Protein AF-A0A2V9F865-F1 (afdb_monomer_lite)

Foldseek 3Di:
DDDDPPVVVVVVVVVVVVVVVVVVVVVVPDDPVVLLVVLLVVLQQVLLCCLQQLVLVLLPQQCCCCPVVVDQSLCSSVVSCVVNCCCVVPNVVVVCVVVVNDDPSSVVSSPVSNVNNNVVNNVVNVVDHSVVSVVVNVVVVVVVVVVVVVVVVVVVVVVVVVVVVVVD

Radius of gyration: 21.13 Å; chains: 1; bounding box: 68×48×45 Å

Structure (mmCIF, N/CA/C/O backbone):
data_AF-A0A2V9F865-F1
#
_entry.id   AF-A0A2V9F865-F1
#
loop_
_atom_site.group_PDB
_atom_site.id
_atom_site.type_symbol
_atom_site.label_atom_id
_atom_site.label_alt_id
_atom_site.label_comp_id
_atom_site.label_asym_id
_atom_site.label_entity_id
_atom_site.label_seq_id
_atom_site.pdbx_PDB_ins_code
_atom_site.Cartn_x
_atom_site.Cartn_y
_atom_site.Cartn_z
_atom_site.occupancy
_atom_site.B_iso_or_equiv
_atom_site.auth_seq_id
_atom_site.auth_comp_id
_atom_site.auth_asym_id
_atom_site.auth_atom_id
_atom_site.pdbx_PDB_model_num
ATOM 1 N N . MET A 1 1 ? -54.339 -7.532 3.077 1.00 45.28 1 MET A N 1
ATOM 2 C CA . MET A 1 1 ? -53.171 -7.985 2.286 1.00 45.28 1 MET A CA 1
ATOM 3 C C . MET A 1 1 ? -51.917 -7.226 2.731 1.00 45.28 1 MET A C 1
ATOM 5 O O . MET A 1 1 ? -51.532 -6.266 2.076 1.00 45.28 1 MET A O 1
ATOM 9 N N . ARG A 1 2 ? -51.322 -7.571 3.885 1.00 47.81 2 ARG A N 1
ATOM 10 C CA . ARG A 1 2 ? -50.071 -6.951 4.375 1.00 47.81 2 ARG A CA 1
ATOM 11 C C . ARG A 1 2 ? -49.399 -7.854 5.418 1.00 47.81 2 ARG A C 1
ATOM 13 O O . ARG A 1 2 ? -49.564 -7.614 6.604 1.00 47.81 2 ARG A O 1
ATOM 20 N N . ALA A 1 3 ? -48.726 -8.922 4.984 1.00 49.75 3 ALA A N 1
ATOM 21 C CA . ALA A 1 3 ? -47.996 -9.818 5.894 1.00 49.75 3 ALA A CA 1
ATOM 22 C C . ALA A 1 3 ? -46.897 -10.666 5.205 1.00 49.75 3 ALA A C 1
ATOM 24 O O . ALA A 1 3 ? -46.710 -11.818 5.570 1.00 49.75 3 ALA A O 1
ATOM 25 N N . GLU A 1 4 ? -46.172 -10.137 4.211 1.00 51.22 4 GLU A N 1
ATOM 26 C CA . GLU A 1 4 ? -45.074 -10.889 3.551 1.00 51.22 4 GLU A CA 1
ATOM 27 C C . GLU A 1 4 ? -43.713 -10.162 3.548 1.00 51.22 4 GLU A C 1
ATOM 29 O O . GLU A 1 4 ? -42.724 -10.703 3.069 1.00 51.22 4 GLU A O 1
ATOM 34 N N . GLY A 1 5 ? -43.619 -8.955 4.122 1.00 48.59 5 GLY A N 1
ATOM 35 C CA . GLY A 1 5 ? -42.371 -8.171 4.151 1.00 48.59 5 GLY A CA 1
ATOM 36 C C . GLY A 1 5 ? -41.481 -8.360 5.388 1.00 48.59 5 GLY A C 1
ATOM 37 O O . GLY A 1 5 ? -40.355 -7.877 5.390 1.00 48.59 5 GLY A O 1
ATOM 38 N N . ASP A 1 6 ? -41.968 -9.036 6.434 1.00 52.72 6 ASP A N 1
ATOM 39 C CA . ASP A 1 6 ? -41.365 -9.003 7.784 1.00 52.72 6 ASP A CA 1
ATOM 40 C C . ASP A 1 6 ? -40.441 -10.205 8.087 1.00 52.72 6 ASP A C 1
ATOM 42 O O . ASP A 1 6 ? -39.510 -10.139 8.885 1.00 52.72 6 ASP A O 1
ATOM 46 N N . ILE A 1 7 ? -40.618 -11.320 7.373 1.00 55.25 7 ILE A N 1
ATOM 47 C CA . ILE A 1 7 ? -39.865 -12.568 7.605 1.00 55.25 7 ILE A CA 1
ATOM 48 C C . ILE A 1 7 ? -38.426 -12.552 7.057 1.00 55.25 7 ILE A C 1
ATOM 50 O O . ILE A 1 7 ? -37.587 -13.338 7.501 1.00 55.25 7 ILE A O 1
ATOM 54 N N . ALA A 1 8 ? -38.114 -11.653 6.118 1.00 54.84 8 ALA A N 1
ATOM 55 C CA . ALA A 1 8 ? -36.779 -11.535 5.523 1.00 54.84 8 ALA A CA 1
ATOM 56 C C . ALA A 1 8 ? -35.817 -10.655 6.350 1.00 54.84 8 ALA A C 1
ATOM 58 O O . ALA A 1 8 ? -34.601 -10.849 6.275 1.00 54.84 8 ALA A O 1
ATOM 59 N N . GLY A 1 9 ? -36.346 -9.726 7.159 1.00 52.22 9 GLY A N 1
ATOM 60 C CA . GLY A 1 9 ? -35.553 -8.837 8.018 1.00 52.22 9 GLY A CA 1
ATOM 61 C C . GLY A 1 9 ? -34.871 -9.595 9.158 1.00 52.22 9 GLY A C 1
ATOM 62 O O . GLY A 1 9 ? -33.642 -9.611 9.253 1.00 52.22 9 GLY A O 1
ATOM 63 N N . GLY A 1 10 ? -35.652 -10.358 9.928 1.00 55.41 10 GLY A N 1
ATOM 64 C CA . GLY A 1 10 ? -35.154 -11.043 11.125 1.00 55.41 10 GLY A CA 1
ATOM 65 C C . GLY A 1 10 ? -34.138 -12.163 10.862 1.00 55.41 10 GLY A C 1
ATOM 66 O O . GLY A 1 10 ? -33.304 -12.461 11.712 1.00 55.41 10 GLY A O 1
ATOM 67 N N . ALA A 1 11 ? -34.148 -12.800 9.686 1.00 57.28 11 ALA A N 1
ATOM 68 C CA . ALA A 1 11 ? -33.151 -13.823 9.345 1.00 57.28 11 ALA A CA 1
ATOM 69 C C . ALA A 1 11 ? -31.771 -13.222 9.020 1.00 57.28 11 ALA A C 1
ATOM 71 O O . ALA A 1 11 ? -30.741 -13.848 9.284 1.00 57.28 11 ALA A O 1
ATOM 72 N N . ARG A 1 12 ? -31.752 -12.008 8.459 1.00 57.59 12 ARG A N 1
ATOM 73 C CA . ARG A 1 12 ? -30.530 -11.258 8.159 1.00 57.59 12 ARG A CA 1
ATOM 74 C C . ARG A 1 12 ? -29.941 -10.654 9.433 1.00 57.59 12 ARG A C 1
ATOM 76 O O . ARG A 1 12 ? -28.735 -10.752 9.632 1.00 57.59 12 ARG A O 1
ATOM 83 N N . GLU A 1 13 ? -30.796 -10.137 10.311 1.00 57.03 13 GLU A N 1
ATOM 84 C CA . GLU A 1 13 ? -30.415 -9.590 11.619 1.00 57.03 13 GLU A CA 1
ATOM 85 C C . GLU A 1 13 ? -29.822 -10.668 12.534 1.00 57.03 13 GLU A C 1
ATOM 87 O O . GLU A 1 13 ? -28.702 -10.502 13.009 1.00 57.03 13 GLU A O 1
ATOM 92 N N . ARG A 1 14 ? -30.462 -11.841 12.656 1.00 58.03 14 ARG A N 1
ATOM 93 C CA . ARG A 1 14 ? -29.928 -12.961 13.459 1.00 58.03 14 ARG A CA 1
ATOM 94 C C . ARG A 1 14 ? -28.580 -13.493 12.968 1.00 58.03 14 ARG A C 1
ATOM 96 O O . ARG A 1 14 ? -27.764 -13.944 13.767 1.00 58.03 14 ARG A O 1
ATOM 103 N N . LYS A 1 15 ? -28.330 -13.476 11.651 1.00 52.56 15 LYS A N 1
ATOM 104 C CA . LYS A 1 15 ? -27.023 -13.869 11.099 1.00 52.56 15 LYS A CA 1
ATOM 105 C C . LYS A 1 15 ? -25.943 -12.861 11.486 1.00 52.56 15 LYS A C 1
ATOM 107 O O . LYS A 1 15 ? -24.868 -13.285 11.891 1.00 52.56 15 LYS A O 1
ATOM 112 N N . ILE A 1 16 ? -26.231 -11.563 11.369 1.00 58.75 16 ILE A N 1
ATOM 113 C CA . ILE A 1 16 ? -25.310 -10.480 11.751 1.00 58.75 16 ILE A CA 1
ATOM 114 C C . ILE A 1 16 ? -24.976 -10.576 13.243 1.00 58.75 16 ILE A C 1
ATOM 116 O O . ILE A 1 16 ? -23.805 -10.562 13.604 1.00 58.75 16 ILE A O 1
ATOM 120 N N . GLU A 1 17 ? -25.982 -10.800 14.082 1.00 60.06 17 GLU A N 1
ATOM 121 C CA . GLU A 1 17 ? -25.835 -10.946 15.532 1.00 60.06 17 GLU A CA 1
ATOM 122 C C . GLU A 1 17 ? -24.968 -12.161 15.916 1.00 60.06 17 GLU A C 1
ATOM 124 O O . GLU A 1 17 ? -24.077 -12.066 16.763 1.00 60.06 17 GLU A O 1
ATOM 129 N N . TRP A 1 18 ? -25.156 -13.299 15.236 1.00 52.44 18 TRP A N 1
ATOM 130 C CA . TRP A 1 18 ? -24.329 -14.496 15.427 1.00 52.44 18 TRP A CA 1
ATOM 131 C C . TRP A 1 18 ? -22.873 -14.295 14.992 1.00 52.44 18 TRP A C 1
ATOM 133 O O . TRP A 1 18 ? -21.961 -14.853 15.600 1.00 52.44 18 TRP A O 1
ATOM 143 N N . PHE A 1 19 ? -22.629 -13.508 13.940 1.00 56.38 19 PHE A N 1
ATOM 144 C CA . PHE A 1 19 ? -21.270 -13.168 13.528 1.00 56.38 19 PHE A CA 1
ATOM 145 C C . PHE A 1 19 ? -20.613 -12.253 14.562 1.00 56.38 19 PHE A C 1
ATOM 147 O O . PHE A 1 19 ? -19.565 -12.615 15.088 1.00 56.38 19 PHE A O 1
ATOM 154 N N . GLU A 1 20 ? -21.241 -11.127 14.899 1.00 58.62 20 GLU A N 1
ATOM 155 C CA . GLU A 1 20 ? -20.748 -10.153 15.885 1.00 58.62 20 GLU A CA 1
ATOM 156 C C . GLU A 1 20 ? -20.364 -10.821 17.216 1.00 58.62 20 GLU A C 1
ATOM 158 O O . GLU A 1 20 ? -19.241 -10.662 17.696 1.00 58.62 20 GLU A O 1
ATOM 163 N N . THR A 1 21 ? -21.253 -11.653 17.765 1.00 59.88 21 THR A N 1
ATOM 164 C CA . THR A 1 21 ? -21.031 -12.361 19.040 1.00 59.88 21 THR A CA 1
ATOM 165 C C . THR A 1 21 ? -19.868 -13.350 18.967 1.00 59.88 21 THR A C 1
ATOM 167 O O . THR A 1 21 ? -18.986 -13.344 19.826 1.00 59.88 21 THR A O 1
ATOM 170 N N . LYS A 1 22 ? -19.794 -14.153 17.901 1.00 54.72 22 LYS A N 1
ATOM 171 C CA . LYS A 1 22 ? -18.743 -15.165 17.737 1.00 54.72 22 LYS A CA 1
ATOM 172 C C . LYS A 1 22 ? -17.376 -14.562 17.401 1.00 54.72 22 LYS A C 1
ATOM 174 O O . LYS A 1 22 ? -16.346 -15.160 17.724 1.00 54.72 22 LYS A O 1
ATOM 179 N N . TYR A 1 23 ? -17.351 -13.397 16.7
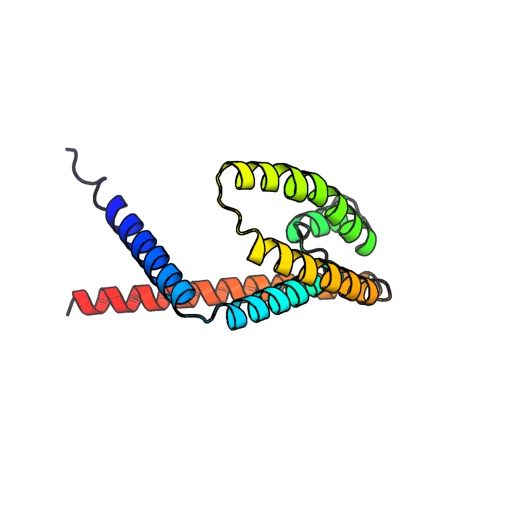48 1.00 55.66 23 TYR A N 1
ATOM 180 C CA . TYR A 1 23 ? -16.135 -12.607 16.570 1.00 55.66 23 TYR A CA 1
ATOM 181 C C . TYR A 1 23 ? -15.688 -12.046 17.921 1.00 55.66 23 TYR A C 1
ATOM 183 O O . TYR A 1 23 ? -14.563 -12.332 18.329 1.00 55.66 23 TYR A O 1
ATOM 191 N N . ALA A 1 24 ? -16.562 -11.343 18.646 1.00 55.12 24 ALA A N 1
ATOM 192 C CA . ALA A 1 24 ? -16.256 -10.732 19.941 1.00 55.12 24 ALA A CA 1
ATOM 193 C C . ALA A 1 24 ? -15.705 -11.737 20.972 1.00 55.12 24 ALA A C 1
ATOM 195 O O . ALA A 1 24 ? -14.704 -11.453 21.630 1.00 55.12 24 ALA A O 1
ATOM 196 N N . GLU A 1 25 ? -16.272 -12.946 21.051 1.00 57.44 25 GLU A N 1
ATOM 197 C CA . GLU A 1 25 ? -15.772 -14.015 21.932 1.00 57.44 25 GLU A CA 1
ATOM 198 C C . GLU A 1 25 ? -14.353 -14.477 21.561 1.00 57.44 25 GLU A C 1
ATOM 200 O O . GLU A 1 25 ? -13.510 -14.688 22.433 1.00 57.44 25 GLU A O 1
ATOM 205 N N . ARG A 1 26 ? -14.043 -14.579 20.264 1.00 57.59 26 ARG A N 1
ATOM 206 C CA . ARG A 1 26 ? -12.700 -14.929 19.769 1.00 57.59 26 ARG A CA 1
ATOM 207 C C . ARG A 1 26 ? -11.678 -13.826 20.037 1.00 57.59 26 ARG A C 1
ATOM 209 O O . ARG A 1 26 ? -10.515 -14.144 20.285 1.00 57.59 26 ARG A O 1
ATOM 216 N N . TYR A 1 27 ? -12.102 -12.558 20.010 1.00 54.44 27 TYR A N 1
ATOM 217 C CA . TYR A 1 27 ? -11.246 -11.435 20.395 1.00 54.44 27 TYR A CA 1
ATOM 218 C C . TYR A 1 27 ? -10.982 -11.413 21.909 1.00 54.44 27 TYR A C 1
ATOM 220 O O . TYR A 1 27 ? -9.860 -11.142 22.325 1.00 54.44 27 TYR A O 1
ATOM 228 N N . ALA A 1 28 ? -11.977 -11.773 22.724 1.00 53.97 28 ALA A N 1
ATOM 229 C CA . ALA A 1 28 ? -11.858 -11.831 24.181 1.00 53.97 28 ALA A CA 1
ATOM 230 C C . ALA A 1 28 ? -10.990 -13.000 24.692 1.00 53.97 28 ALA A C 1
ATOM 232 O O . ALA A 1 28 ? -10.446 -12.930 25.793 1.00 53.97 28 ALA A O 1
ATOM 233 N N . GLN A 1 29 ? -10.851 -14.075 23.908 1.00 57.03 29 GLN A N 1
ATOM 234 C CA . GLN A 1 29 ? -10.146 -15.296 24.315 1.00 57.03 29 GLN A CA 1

* What needs to be done *
Everything from the line that has "ATOM 218 C C" to the final line above should be retyped exactly, and nothing else.

* Task result *
ATOM 218 C C . TYR A 1 27 ? -10.982 -11.413 21.909 1.00 54.44 27 TYR A C 1
ATOM 220 O O . TYR A 1 27 ? -9.860 -11.142 22.325 1.00 54.44 27 TYR A O 1
ATOM 228 N N . ALA A 1 28 ? -11.977 -11.773 22.724 1.00 53.97 28 ALA A N 1
ATOM 229 C CA . ALA A 1 28 ? -11.858 -11.831 24.181 1.00 53.97 28 ALA A CA 1
ATOM 230 C C . ALA A 1 28 ? -10.990 -13.000 24.692 1.00 53.97 28 ALA A C 1
ATOM 232 O O . ALA A 1 28 ? -10.446 -12.930 25.793 1.00 53.97 28 ALA A O 1
ATOM 233 N N . GLN A 1 29 ? -10.851 -14.075 23.908 1.00 57.03 29 GLN A N 1
ATOM 234 C CA . GLN A 1 29 ? -10.146 -15.296 24.315 1.00 57.03 29 GLN A CA 1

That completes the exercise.